# i5 3570k and Hyper 212 Plus Temperatures



## InMyBedNow (Jul 11, 2012)

First off, I know this has probably been asked 9308490238490238408923048023804 times, but even through hours of searching, not many posts match my situation.

I have a i5 3570k and a Hyper 212 Plus installed. I spread thermal paste over the heat sink using a credit card and then cleaned it off using 70% alcohol to fill in the grooves with compound. I then applied a slightly smaller than a pea sized dot in the middle of the CPU after cleaning it with a coffee filter and 70% alcohol. I pressed the Hyper 212 plus into the CPU after it dried and bolted it down.
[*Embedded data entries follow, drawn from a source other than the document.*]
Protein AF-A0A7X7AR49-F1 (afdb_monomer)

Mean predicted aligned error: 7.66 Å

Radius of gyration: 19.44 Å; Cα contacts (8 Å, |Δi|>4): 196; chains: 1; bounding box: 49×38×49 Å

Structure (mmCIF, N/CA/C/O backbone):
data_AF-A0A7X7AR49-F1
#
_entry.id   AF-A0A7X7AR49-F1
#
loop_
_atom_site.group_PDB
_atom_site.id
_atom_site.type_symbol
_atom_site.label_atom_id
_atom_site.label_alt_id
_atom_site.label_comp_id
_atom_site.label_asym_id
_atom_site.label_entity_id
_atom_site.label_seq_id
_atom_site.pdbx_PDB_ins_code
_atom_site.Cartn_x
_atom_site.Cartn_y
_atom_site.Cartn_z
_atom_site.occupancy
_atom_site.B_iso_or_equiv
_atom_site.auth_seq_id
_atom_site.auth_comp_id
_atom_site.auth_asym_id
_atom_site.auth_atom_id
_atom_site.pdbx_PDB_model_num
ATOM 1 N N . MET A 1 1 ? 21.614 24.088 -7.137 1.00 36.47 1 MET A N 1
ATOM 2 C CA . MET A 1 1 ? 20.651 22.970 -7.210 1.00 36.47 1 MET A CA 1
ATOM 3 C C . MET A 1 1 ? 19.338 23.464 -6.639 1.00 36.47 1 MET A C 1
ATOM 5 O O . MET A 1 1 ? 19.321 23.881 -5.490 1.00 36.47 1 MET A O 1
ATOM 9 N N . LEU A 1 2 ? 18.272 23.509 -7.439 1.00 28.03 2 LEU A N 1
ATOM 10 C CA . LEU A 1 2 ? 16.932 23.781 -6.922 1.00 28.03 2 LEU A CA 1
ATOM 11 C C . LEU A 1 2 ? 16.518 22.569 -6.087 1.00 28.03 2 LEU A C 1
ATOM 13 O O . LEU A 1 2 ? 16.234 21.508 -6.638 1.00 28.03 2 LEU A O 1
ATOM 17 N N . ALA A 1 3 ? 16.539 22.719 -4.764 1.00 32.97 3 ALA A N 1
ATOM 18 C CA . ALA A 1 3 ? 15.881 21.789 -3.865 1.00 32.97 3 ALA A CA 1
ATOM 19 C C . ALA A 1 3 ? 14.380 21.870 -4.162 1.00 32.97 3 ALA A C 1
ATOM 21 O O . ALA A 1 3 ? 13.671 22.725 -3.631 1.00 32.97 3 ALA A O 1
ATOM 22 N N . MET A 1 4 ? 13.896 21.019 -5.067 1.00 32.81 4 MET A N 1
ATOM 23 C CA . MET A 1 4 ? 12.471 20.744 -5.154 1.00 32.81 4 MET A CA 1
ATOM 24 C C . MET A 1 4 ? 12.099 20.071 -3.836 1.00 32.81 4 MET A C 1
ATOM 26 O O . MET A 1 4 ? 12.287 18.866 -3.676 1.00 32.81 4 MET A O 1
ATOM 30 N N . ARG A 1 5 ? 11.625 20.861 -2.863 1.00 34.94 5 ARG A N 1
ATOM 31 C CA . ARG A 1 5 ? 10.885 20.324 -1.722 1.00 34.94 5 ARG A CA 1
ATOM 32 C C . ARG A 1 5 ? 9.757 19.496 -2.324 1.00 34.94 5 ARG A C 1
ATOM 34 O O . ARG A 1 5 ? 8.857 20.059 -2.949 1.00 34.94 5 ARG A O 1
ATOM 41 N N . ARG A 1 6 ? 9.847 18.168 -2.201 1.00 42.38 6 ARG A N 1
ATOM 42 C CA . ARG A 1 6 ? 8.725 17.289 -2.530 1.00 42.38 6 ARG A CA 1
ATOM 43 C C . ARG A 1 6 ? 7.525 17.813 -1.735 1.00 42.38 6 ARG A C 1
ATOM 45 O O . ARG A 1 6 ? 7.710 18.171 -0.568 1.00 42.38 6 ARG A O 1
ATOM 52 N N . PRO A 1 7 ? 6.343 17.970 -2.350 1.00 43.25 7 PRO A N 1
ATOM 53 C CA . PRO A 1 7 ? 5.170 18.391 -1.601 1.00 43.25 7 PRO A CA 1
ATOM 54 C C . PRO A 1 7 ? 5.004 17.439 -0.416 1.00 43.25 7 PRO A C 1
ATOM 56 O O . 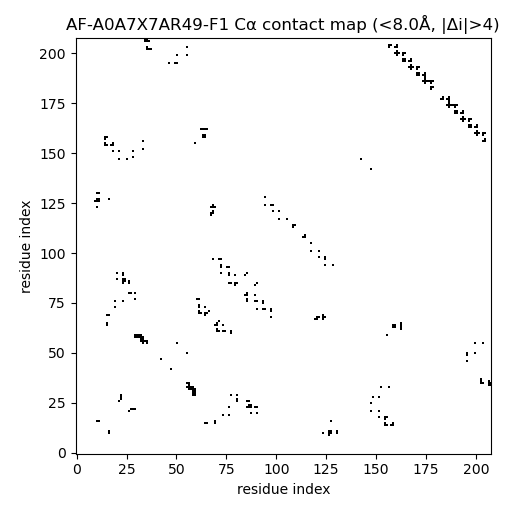PRO A 1 7 ? 5.017 16.224 -0.612 1.00 43.25 7 PRO A O 1
ATOM 59 N N . LYS A 1 8 ? 4.927 17.990 0.805 1.00 55.22 8 LYS A N 1
ATOM 60 C CA . LYS A 1 8 ? 4.723 17.184 2.012 1.00 55.22 8 LYS A CA 1
ATOM 61 C C . LYS A 1 8 ? 3.430 16.393 1.821 1.00 55.22 8 LYS A C 1
ATOM 63 O O . LYS A 1 8 ? 2.370 16.995 1.629 1.00 55.22 8 LYS A O 1
ATOM 68 N N . PHE A 1 9 ? 3.546 15.068 1.816 1.00 58.53 9 PHE A N 1
ATOM 69 C CA . PHE A 1 9 ? 2.407 14.162 1.888 1.00 58.53 9 PHE A CA 1
ATOM 70 C C . PHE A 1 9 ? 1.560 14.555 3.107 1.00 58.53 9 PHE A C 1
ATOM 72 O O . PHE A 1 9 ? 2.120 14.982 4.114 1.00 58.53 9 PHE A O 1
ATOM 79 N N . ARG A 1 10 ? 0.227 14.515 2.980 1.00 61.25 10 ARG A N 1
ATOM 80 C CA . ARG A 1 10 ? -0.707 14.859 4.064 1.00 61.25 10 ARG A CA 1
ATOM 81 C C . ARG A 1 10 ? -1.568 13.648 4.403 1.00 61.25 10 ARG A C 1
ATOM 83 O O . ARG A 1 10 ? -2.444 13.280 3.612 1.00 61.25 10 ARG A O 1
ATOM 90 N N . ALA A 1 11 ? -1.363 13.078 5.589 1.00 60.06 11 ALA A N 1
ATOM 91 C CA . ALA A 1 11 ? -2.066 11.884 6.061 1.00 60.06 11 ALA A CA 1
ATOM 92 C C . ALA A 1 11 ? -3.597 12.040 6.111 1.00 60.06 11 ALA A C 1
ATOM 94 O O . ALA A 1 11 ? -4.312 11.079 5.846 1.00 60.06 11 ALA A O 1
ATOM 95 N N . GLU A 1 12 ? -4.122 13.245 6.366 1.00 60.34 12 GLU A N 1
ATOM 96 C CA . GLU A 1 12 ? -5.574 13.515 6.449 1.00 60.34 12 GLU A CA 1
ATOM 97 C C . GLU A 1 12 ? -6.346 13.141 5.166 1.00 60.34 12 GLU A C 1
ATOM 99 O O . GLU A 1 12 ? -7.522 12.754 5.188 1.00 60.34 12 GLU A O 1
ATOM 104 N N . SER A 1 13 ? -5.673 13.239 4.020 1.00 67.06 13 SER A N 1
ATOM 105 C CA . SER A 1 13 ? -6.211 12.849 2.715 1.00 67.06 13 SER A CA 1
ATOM 106 C C . SER A 1 13 ? -5.751 11.470 2.248 1.00 67.06 13 SER A C 1
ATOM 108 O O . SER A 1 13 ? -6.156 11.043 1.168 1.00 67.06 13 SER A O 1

I didn't see any thermal compound leaking out so I assumed it was all good.
The thermal compound I used was the stock one included with the Hyper 212 Plus. 
*I did no over clocking and left the i5 3570k at stock everything.*
My temps and idle are: 38 - 43 degrees C
My load temps using Prime95 blend are: 58 - 62 degrees C
My ambient room temperature is: 30 degrees C (I did all of this on a hot summer day)
My question is, are these good temps in relation to my ambient temperature ?

Oh, and for airflow, I have a 200mm exhaust and the top and a 120mm at the back that came stock on my Antec 1100. I also installed 2 120mm Scythe Slipstream fans in the front as intake http://www.newegg.ca/Product/Product.aspx?Item=N82E16835185171&Tpk=SY1225SL12HP so I'm guessing that airflow isn't a problem.
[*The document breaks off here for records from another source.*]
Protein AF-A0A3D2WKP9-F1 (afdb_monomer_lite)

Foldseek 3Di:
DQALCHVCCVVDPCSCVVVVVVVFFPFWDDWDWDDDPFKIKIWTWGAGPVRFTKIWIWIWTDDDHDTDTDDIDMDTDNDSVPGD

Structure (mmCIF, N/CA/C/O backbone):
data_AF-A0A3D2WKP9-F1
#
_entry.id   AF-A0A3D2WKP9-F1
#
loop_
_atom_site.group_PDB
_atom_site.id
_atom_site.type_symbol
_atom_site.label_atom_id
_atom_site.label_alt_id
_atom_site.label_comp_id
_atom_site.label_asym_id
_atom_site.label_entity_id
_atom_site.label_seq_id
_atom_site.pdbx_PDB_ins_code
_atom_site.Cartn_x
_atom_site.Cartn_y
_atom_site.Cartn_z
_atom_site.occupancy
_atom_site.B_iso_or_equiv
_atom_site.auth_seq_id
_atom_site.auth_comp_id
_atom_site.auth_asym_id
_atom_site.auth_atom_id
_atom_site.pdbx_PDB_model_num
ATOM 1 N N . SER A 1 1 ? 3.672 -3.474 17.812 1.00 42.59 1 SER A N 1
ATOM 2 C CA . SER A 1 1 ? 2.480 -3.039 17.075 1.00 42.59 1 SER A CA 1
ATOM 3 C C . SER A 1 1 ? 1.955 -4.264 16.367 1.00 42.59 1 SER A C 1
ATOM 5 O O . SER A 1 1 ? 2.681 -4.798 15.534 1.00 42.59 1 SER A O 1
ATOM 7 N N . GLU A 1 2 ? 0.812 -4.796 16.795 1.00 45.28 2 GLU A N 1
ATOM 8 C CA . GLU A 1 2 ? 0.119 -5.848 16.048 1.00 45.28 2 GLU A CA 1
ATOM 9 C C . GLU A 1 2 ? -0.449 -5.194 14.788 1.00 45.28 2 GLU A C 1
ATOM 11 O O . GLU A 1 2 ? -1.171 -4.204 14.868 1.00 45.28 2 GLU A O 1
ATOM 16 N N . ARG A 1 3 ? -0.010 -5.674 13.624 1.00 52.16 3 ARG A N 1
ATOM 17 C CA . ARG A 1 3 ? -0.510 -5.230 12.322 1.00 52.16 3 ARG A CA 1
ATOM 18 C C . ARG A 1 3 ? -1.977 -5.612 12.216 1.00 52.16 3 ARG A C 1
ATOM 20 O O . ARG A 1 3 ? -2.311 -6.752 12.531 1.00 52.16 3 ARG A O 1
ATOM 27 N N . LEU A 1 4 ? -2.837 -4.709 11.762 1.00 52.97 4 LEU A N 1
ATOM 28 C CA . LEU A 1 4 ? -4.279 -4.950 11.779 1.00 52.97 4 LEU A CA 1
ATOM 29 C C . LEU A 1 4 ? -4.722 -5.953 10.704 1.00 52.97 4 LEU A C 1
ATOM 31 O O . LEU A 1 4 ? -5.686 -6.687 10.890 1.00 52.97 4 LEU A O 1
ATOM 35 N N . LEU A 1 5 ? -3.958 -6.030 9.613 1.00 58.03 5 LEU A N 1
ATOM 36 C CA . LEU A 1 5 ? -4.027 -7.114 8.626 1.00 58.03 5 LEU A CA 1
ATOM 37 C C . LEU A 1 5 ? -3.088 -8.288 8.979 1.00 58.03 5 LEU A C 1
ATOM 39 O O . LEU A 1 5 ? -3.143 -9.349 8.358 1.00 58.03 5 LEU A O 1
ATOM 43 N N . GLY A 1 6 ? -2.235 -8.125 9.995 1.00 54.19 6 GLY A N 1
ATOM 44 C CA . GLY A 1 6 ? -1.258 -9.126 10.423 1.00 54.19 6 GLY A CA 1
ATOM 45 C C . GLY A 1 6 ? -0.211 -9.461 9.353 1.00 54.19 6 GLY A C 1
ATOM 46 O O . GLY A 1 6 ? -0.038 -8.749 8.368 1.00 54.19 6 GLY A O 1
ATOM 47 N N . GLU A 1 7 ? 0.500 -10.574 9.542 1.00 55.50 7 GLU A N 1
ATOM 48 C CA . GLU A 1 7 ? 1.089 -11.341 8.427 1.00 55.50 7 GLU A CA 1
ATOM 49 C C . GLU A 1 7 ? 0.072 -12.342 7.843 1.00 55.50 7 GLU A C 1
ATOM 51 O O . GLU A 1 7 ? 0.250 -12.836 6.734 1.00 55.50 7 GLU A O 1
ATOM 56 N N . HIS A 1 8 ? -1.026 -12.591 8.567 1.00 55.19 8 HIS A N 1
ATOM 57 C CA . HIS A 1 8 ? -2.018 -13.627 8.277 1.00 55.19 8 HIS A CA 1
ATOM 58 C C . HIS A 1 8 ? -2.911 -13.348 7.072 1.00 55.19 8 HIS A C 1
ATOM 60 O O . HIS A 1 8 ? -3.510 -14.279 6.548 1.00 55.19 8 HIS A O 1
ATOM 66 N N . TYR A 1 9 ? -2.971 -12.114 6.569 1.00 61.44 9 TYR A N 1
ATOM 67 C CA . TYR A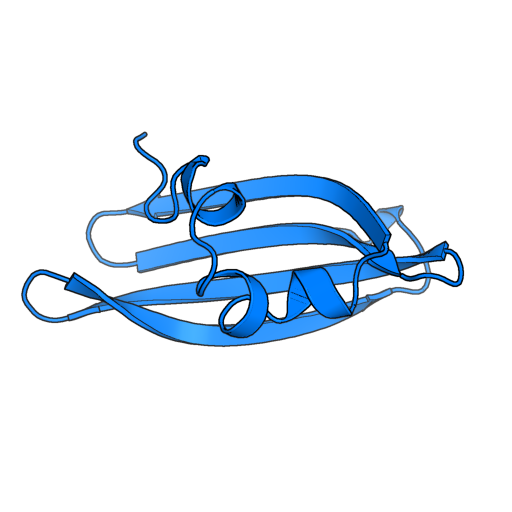 1 9 ? -3.643 -11.835 5.297 1.00 61.44 9 TYR A CA 1
ATOM 68 C C . TYR A 1 9 ? -3.025 -12.598 4.107 1.00 61.44 9 TYR A C 1
ATOM 70 O O . TYR A 1 9 ? -3.666 -12.729 3.070 1.00 61.44 9 TYR A O 1
ATOM 78 N N . LYS A 1 10 ? -1.788 -13.105 4.242 1.00 60.53 10 LYS A N 1
ATOM 79 C CA . LYS A 1 10 ? -1.165 -14.030 3.277 1.00 60.53 10 LYS A CA 1
ATOM 80 C C . LYS A 1 10 ? -1.748 -15.447 3.345 1.00 60.53 10 LYS A C 1
ATOM 82 O O . LYS A 1 10 ? -1.672 -16.172 2.358 1.00 60.53 10 LYS A O 1
ATOM 87 N N . ASP A 1 11 ? -2.312 -15.820 4.492 1.00 63.94 11 ASP A N 1
ATOM 88 C CA . ASP A 1 11 ? -2.845 -17.154 4.787 1.00 63.94 11 ASP A CA 1
ATOM 89 C C . ASP A 1 11 ? -4.378 -17.225 4.661 1.00 63.94 11 ASP A C 1
ATOM 91 O O . ASP A 1 11 ? -4.944 -18.317 4.598 1.00 63.94 11 ASP A O 1
ATOM 95 N N . ASP A 1 12 ? -5.058 -16.076 4.637 1.00 61.22 12 ASP A N 1
ATOM 96 C CA . ASP A 1 12 ? -6.500 -15.978 4.421 1.00 61.22 12 ASP A CA 1
ATOM 97 C C . ASP A 1 12 ? -6.812 -16.139 2.918 1.00 61.22 12 ASP A C 1
ATOM 99 O O . ASP A 1 12 ? -6.387 -15.306 2.117 1.00 61.22 12 ASP A O 1
ATOM 103 N N . PRO A 1 13 ? -7.534 -17.195 2.498 1.00 60.88 13 PRO A N 1
ATOM 104 C CA . PRO A 1 13 ? -7.810 -17.458 1.086 1.00 60.88 13 PRO A CA 1
ATOM 105 C C . PRO A 1 13 ? -8.721 -16.410 0.429 1.00 60.88 13 PRO A C 1
ATOM 107 O O . PRO A 1 13 ? -8.705 -16.295 -0.797 1.00 60.88 13 PRO A O 1
ATOM 110 N N . ASP A 1 14 ? -9.474 -15.639 1.216 1.00 59.06 14 ASP A N 1
ATOM 111 C CA . ASP A 1 14 ? -10.409 -14.621 0.730 1.00 59.06 14 ASP A CA 1
ATOM 112 C C . ASP A 1 14 ? -9.801 -13.204 0.770 1.00 59.06 14 ASP A C 1
ATOM 114 O O . ASP A 1 14 ? -10.315 -12.277 0.134 1.00 59.06 14 ASP A O 1
ATOM 118 N N . ALA A 1 15 ? -8.677 -13.015 1.472 1.00 61.97 15 ALA A N 1
ATOM 119 C CA . ALA A 1 15 ? -7.975 -11.734 1.558 1.00 61.97 15 ALA A CA 1
ATOM 120 C C . ALA A 1 15 ? -7.331 -11.252 0.237 1.00 61.97 15 ALA A C 1
ATOM 122 O O . ALA A 1 15 ? -7.386 -10.046 -0.018 1.00 61.97 15 ALA A O 1
ATOM 123 N N . PRO A 1 16 ? -6.770 -12.104 -0.651 1.00 57.78 16 PRO A N 1
ATOM 124 C CA . PRO A 1 16 ? -6.177 -11.665 -1.918 1.00 57.78 16 PRO A CA 1
ATOM 125 C C . PRO A 1 16 ? -7.165 -10.963 -2.856 1.00 57.78 16 PRO A C 1
ATOM 127 O O . PRO A 1 16 ? -6.787 -10.057 -3.598 1.00 57.78 16 PRO A O 1
ATOM 130 N N . ASP A 1 17 ? -8.440 -11.358 -2.825 1.00 56.22 17 ASP A N 1
ATOM 131 C CA . ASP A 1 17 ? -9.486 -10.718 -3.627 1.00 56.22 17 ASP A CA 1
ATOM 132 C C . ASP A 1 17 ? -9.898 -9.352 -3.067 1.00 56.22 17 ASP A C 1
ATOM 134 O O . ASP A 1 17 ? -10.310 -8.475 -3.829 1.00 56.22 17 ASP A O 1
ATOM 138 N N . GLN A 1 18 ? -9.735 -9.156 -1.758 1.00 58.91 18 GLN A N 1
ATOM 139 C CA . GLN A 1 18 ? -9.977 -7.886 -1.071 1.00 58.91 18 GLN A CA 1
ATOM 140 C C . GLN A 1 18 ? -8.762 -6.948 -1.163 1.00 58.91 18 GLN A C 1
ATOM 142 O O . GLN A 1 18 ? -8.910 -5.727 -1.215 1.00 58.91 18 GLN A O 1
ATOM 147 N N . LEU A 1 19 ? -7.556 -7.513 -1.252 1.00 72.25 19 LEU A N 1
ATOM 148 C CA . LEU A 1 19 ? -6.283 -6.806 -1.341 1.00 72.25 19 LEU A CA 1
ATOM 149 C C . LEU A 1 19 ? -5.763 -6.832 -2.780 1.00 72.25 19 LEU A C 1
ATOM 151 O O . LEU A 1 19 ? -4.817 -7.541 -3.122 1.00 72.25 19 LEU A O 1
ATOM 155 N N . LEU A 1 20 ? -6.390 -6.000 -3.617 1.00 69.12 20 LEU A N 1
ATOM 156 C CA . LEU A 1 20 ? -6.158 -5.888 -5.064 1.00 69.12 20 LEU A CA 1
ATOM 157 C C . LEU A 1 20 ? -4.679 -5.821 -5.481 1.00 69.12 20 LEU A C 1
ATOM 159 O O . LEU A 1 20 ? -4.355 -6.236 -6.593 1.00 69.12 20 LEU A O 1
ATOM 163 N N . PHE A 1 21 ? -3.776 -5.340 -4.620 1.00 76.12 21 PHE A N 1
ATOM 164 C CA . PHE A 1 21 ? -2.353 -5.258 -4.941 1.00 76.12 21 PHE A CA 1
ATOM 165 C C . PHE A 1 21 ? -1.724 -6.614 -5.271 1.00 76.12 21 PHE A C 1
ATOM 167 O O . PHE A 1 21 ? -0.860 -6.651 -6.138 1.00 76.12 21 PHE A O 1
ATOM 174 N N . TYR A 1 22 ? -2.187 -7.727 -4.691 1.00 74.12 22 TYR A N 1
ATOM 175 C CA . TYR A 1 22 ? -1.674 -9.065 -5.026 1.00 74.12 22 TYR A CA 1
ATOM 176 C C . TYR A 1 22 ? -1.943 -9.487 -6.468 1.00 74.12 22 TYR A C 1
ATOM 178 O O . TYR A 1 22 ? -1.249 -10.344 -7.008 1.00 74.12 22 TYR A O 1
ATOM 186 N N . LYS A 1 23 ? -2.956 -8.892 -7.102 1.00 75.94 23 LYS A N 1
ATOM 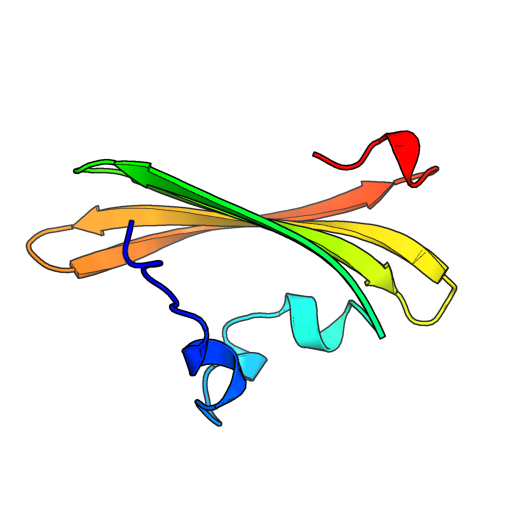187 C CA . LYS A 1 23 ? -3.261 -9.134 -8.516 1.00 75.94 23 LYS A CA 1
ATOM 188 C C . LYS A 1 23 ? -2.413 -8.274 -9.446 1.00 75.94 23 LYS A C 1
ATOM 190 O O . LYS A 1 23 ? -2.314 -8.591 -10.626 1.00 75.94 23 LYS A O 1
ATOM 195 N N . VAL A 1 24 ? -1.854 -7.179 -8.933 1.00 82.31 24 VAL A N 1
ATOM 196 C CA . VAL A 1 24 ? -1.152 -6.163 -9.727 1.00 82.31 24 VAL A CA 1
ATOM 197 C C . VAL A 1 24 ? 0.362 -6.261 -9.541 1.00 82.31 24 VAL A C 1
ATOM 199 O O . VAL A 1 24 ? 1.104 -6.090 -10.500 1.00 82.31 24 VAL A O 1
ATOM 202 N N . MET A 1 25 ? 0.833 -6.561 -8.330 1.00 89.62 25 MET A N 1
ATOM 203 C CA . MET A 1 25 ? 2.251 -6.676 -8.006 1.00 89.62 25 MET A CA 1
ATOM 204 C C . MET A 1 25 ? 2.733 -8.114 -8.171 1.00 89.62 25 MET A C 1
ATOM 206 O O . MET A 1 25 ? 2.264 -9.018 -7.486 1.00 89.62 25 MET A O 1
ATOM 210 N N . SER A 1 26 ? 3.735 -8.320 -9.023 1.00 91.38 26 SER A N 1
ATOM 211 C CA . SER A 1 26 ? 4.449 -9.596 -9.107 1.00 91.38 26 SER A CA 1
ATOM 212 C C . SER A 1 26 ? 5.587 -9.704 -8.090 1.00 91.38 26 SER A C 1
ATOM 214 O O . SER A 1 26 ? 6.078 -10.802 -7.835 1.00 91.38 26 SER A O 1
ATOM 216 N N . GLN A 1 27 ? 6.053 -8.577 -7.539 1.00 91.50 27 GLN A N 1
ATOM 217 C CA . GLN A 1 27 ? 7.139 -8.545 -6.561 1.00 91.50 27 GLN A CA 1
ATOM 218 C C . GLN A 1 27 ? 6.920 -7.458 -5.504 1.00 91.50 27 GLN A C 1
ATOM 220 O O . GLN A 1 27 ? 6.910 -6.273 -5.823 1.00 91.50 27 GLN A O 1
ATOM 225 N N . GLU A 1 28 ? 6.856 -7.852 -4.231 1.00 91.44 28 GLU A N 1
ATOM 226 C CA . GLU A 1 28 ? 6.913 -6.931 -3.089 1.00 91.44 28 GLU A CA 1
ATOM 227 C C . GLU A 1 28 ? 8.357 -6.452 -2.858 1.00 91.44 28 GLU A C 1
ATOM 229 O O . GLU A 1 28 ? 9.307 -7.243 -2.858 1.00 91.44 28 GLU A O 1
ATOM 234 N N . LYS A 1 29 ? 8.532 -5.147 -2.636 1.00 93.81 29 LYS A N 1
ATOM 235 C CA . LYS A 1 29 ? 9.811 -4.529 -2.262 1.00 93.81 29 LYS A CA 1
ATOM 236 C C . LYS A 1 29 ? 9.842 -4.131 -0.793 1.00 93.81 29 LYS A C 1
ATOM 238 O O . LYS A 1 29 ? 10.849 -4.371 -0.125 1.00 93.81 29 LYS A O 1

Another quick question is my graphics card temperature. I have an EVGA GTX 560 Ti FPB http://www.newegg.ca/Product/Product.aspx?Item=N82E16814130623 and my idle temps are around 35 - 40 degrees C with fan speed at 40%. With the fan profile, I have to bump up the fan to 65% speed to keep the temperature under 65 degrees C. Is this normal?
*All of this data comes from an ambient temperature of 30 degrees C.*

Thanks!


----------



## Frick (Jul 11, 2012)

As far as the graphic card go, yes. With a 30C ambient temp I'd even say it's quite good.

The CPU I'm not sure about. Have no experience with those.


----------



## LightningJR (Jul 11, 2012)

InMyBedNow said:


> First off, I know this has probably been asked 9308490238490238408923048023804 times, but even through hours of searching, not many posts match my situation.
> 
> I have a i5 3570k and a Hyper 212 Plus installed. I spread thermal paste over the heat sink using a credit card and then cleaned it off using 70% alcohol to fill in the grooves with compound. I then applied a slightly smaller than a pea sized dot in the middle of the CPU after cleaning it with a coffee filter and 70% alcohol. I pressed the Hyper 212 plus into the CPU after it dried and bolted it down. I didn't see any thermal compound leaking out so I assumed it was all good.
> The thermal compound I used was the stock one included with the Hyper 212 Plus.
> ...



All temps look fine considering a 30C ambient.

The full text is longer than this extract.